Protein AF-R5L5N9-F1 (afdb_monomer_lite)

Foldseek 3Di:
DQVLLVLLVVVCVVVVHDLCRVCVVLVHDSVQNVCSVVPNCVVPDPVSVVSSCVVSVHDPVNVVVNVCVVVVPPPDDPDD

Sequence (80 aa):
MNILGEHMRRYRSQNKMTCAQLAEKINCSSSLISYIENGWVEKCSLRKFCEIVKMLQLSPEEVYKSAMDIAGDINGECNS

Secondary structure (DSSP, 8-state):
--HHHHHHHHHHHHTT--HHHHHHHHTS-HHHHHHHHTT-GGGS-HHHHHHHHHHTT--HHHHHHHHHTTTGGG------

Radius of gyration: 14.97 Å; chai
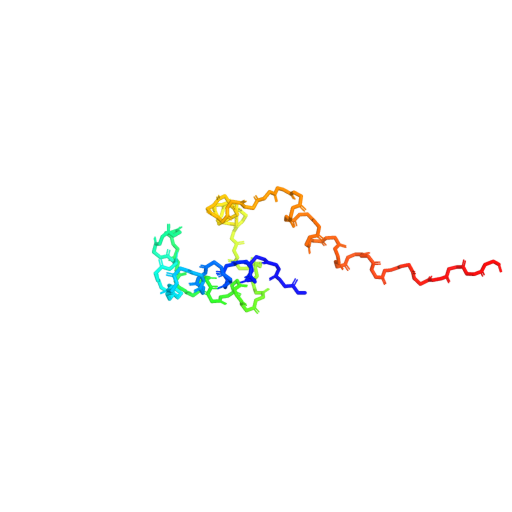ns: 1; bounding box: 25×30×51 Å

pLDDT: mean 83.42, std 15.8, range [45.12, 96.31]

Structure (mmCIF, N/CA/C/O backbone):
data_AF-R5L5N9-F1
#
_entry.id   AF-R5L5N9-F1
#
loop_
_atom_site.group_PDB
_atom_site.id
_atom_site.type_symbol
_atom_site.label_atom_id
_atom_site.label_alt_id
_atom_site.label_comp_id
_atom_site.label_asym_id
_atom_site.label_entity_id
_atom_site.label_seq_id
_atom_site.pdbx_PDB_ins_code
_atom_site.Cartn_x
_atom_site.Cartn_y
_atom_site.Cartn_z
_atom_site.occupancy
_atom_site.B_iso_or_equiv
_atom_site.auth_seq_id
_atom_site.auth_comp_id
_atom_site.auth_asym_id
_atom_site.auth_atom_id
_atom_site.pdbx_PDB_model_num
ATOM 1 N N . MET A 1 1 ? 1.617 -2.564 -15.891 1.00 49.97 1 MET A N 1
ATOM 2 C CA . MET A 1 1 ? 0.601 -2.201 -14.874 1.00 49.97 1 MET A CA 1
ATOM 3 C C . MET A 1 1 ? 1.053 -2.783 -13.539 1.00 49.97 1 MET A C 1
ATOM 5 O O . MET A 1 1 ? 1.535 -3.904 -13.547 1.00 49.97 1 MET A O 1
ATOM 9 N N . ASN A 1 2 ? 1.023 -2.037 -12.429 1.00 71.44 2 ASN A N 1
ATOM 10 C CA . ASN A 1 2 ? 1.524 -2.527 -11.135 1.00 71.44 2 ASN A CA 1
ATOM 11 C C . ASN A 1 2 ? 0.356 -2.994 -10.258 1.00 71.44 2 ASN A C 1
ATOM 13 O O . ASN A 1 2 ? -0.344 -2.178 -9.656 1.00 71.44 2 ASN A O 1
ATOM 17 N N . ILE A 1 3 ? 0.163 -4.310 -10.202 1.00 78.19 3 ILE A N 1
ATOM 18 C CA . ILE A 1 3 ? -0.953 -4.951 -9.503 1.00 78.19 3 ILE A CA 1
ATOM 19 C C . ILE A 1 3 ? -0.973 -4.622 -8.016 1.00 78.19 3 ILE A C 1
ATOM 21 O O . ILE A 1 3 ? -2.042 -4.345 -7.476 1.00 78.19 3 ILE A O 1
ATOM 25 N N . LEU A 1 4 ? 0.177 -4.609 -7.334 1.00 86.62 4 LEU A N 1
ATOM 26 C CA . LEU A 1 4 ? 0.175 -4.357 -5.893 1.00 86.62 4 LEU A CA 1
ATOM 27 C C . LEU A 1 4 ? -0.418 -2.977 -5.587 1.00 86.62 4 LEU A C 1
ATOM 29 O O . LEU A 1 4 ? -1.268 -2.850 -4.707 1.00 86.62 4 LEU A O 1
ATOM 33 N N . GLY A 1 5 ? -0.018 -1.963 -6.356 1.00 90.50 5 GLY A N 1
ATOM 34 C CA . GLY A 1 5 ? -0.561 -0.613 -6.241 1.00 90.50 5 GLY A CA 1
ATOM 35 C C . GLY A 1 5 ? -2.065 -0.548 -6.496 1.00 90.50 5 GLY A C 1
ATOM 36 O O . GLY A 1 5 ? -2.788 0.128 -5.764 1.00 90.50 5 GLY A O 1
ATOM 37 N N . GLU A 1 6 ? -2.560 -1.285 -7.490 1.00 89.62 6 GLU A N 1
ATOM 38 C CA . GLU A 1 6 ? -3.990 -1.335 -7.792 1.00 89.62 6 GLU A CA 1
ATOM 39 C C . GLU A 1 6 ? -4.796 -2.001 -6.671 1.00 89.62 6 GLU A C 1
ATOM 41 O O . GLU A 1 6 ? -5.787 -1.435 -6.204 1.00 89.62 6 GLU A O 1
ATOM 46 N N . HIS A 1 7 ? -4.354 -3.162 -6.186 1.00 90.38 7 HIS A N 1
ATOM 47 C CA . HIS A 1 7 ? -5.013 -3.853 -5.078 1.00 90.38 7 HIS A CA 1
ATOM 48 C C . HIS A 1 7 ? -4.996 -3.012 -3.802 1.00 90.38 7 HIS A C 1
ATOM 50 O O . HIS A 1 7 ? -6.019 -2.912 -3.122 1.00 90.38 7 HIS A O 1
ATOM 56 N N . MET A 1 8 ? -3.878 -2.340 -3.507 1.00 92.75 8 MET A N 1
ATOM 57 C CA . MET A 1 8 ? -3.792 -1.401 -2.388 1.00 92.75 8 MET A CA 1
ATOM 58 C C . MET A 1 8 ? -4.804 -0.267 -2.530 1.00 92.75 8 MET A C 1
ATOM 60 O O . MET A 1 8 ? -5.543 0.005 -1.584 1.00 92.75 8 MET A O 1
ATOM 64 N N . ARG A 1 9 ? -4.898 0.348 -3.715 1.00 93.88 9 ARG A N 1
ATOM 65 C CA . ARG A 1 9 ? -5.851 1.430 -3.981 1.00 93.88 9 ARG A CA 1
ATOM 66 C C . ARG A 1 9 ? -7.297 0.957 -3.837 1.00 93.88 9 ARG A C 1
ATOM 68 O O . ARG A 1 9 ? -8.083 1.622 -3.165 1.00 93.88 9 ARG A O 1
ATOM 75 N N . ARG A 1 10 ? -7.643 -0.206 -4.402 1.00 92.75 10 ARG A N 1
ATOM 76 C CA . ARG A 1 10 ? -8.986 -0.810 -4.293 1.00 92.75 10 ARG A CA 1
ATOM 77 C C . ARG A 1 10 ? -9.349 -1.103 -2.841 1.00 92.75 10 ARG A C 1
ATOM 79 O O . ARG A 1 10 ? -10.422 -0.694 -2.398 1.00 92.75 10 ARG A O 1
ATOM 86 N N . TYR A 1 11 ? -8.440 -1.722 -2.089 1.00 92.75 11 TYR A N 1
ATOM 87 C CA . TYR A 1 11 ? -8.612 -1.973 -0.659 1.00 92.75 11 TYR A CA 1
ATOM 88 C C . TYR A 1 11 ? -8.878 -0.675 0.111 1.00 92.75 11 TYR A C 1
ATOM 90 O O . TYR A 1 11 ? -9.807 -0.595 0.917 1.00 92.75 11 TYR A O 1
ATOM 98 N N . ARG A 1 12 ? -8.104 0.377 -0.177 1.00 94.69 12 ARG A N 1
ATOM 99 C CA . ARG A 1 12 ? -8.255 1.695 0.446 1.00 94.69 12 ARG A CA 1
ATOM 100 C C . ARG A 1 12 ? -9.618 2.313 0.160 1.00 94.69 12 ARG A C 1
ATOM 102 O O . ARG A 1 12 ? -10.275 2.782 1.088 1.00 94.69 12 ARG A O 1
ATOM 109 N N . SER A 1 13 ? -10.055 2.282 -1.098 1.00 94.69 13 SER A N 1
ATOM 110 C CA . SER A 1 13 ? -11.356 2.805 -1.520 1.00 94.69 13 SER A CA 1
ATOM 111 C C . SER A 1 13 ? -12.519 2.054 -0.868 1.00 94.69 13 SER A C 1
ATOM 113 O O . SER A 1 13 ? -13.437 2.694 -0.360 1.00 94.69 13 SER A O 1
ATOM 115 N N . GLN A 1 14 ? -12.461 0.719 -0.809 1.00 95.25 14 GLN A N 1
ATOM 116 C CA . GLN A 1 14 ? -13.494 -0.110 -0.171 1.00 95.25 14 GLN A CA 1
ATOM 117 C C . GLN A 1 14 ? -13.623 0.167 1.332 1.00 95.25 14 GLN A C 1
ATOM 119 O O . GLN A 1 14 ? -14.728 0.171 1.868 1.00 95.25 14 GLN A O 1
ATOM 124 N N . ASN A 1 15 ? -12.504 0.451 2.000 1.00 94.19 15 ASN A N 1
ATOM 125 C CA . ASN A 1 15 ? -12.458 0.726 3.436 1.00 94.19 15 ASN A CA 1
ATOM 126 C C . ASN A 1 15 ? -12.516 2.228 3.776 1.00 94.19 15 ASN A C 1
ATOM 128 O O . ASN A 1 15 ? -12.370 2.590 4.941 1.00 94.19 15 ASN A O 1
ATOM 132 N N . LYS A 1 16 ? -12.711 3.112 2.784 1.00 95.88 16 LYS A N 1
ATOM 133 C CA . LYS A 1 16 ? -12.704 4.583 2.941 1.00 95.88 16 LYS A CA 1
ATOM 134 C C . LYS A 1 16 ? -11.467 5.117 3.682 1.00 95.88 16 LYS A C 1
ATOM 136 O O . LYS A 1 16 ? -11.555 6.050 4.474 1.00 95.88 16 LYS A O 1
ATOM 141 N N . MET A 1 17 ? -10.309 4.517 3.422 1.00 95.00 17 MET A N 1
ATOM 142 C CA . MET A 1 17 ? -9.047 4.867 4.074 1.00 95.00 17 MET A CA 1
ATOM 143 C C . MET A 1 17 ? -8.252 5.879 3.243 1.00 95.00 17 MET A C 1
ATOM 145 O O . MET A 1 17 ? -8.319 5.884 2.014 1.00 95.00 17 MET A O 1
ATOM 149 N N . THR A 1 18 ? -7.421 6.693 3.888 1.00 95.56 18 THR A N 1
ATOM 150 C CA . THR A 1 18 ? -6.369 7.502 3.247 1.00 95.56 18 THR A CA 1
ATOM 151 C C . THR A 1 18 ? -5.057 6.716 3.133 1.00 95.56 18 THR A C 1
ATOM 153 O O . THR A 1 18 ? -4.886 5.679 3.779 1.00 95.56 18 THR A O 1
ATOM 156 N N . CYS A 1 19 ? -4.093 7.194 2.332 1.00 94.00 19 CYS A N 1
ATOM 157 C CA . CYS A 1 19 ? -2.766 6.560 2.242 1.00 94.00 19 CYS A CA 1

====

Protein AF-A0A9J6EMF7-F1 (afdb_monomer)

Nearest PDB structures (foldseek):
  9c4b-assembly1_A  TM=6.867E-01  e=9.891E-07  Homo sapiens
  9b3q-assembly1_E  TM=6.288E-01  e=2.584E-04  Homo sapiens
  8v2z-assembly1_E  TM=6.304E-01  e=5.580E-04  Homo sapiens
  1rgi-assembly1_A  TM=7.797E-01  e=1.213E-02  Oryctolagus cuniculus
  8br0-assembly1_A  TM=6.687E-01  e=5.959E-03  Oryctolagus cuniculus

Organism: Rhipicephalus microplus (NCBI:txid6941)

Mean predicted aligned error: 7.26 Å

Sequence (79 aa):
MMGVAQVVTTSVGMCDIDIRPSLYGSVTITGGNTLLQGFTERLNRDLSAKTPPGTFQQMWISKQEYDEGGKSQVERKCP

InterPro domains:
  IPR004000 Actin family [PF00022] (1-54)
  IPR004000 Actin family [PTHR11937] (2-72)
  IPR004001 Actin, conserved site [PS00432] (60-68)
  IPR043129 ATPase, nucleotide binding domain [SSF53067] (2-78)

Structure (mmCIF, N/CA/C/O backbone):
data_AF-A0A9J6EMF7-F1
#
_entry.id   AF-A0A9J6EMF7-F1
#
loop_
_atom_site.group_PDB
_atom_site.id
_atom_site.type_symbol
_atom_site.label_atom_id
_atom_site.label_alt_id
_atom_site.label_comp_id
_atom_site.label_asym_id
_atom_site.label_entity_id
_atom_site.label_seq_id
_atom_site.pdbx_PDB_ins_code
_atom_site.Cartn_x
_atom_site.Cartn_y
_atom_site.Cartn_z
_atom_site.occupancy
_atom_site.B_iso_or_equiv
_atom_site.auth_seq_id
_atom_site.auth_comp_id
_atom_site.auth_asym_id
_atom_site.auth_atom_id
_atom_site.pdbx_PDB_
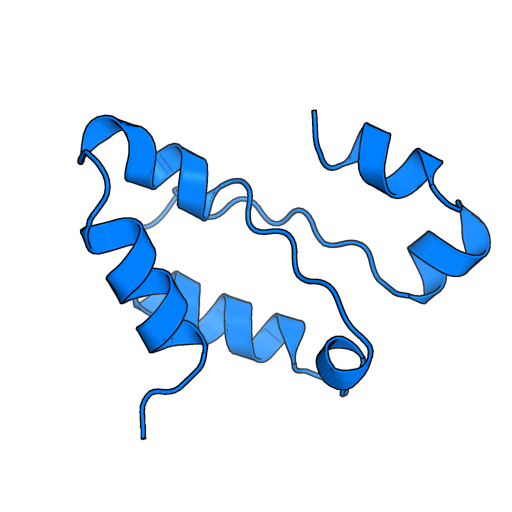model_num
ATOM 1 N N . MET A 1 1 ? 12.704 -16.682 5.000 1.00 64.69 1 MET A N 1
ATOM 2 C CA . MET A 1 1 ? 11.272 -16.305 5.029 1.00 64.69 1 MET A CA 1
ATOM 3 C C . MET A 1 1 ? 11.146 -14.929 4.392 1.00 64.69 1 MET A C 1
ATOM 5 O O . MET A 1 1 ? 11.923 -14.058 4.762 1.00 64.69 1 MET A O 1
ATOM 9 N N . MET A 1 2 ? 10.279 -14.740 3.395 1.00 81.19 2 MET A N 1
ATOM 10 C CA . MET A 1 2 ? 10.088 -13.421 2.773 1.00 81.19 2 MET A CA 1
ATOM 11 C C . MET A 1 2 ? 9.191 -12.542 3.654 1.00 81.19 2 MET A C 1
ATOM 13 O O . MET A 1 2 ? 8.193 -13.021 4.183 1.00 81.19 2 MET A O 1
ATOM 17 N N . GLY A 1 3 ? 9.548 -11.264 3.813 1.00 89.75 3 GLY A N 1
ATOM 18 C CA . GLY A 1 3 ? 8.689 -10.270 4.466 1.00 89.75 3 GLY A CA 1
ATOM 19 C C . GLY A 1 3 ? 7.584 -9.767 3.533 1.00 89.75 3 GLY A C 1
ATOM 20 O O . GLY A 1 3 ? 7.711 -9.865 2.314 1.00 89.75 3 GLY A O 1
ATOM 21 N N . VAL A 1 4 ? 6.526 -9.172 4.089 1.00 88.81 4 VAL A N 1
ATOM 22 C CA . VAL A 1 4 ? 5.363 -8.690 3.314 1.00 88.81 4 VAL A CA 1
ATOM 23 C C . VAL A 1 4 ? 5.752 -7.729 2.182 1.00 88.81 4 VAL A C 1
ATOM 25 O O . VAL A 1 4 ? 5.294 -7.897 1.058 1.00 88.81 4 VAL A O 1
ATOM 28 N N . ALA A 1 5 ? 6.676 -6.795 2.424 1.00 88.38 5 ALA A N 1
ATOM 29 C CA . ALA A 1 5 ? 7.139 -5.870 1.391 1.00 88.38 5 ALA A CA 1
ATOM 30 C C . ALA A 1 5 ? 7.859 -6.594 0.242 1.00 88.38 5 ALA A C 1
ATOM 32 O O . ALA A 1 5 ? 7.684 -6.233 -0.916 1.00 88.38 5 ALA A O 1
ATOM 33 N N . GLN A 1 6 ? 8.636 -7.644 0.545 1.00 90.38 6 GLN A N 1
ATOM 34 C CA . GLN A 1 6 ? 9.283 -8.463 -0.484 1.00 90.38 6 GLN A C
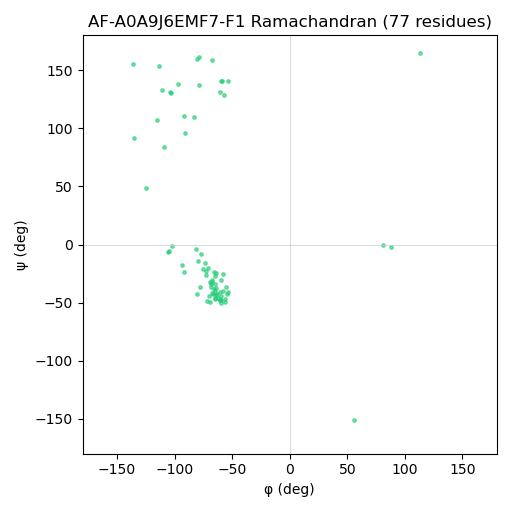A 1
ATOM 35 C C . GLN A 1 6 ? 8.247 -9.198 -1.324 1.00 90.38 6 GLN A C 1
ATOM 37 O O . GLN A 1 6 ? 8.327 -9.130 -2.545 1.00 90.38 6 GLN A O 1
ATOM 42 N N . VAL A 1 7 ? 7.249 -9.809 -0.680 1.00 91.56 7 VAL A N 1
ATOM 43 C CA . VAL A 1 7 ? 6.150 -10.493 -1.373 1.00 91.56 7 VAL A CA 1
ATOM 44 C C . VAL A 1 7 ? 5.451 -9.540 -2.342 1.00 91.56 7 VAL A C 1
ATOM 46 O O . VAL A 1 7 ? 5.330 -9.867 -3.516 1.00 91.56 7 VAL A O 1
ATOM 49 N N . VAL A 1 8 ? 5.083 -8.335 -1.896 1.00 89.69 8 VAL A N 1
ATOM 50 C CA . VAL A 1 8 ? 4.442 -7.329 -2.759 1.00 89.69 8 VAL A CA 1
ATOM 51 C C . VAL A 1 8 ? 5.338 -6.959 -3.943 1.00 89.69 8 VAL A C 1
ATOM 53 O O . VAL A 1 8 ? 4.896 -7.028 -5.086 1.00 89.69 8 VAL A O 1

====

Within these entries, output exactly the lines starting at the one with "Protein AF-R5L5N9-F1 (afdb_monomer_lite)" and finishing at the one with "ATOM 1 N N . MET A 1 1 ? 1.617". Leave pictures out of the output.

Protein AF-R5L5N9-F1 (afdb_monomer_lite)

Foldseek 3Di:
DQVLLVLLVVVCVVVVHDLCRVCVVLVHDSVQNVCSVVPNCVVPDPVSVVSSCVVSVHDPVNVVVNVCVVVVPPPDDPDD

Sequence (80 aa):
MNILGEHMRRYRSQNKMTCAQLAEKINCSSSLISYIENGWVEKCSLRKFCEIVKMLQLSPEEVYKSAMDIAGDINGECNS

Secondary structure (DSSP, 8-state):
--HHHHHHHHHHHHTT--HHHHHHHHTS-HHHHHHHHTT-GGGS-HHHHHHHHHHTT--HHHHHHHHHTTTGGG------

Radius of gyration: 14.97 Å; chai
ns: 1; bounding box: 25×30×51 Å

pLDDT: mean 83.42, std 15.8, range [45.12, 96.31]

Structure (mmCIF, N/CA/C/O backbone):
data_AF-R5L5N9-F1
#
_entry.id   AF-R5L5N9-F1
#
loop_
_atom_site.group_PDB
_atom_site.id
_atom_site.type_symbol
_atom_site.label_atom_id
_atom_site.label_alt_id
_atom_site.label_comp_id
_atom_site.label_asym_id
_atom_site.label_entity_id
_atom_site.label_seq_id
_atom_site.pdbx_PDB_ins_code
_atom_site.Cartn_x
_atom_site.Cartn_y
_atom_site.Cartn_z
_atom_site.occupancy
_atom_site.B_iso_or_equiv
_atom_site.auth_seq_id
_atom_site.auth_comp_id
_atom_site.auth_asym_id
_atom_site.auth_atom_id
_atom_site.pdbx_PDB_model_num
ATOM 1 N N . MET A 1 1 ? 1.617 -2.564 -15.891 1.00 49.97 1 MET A N 1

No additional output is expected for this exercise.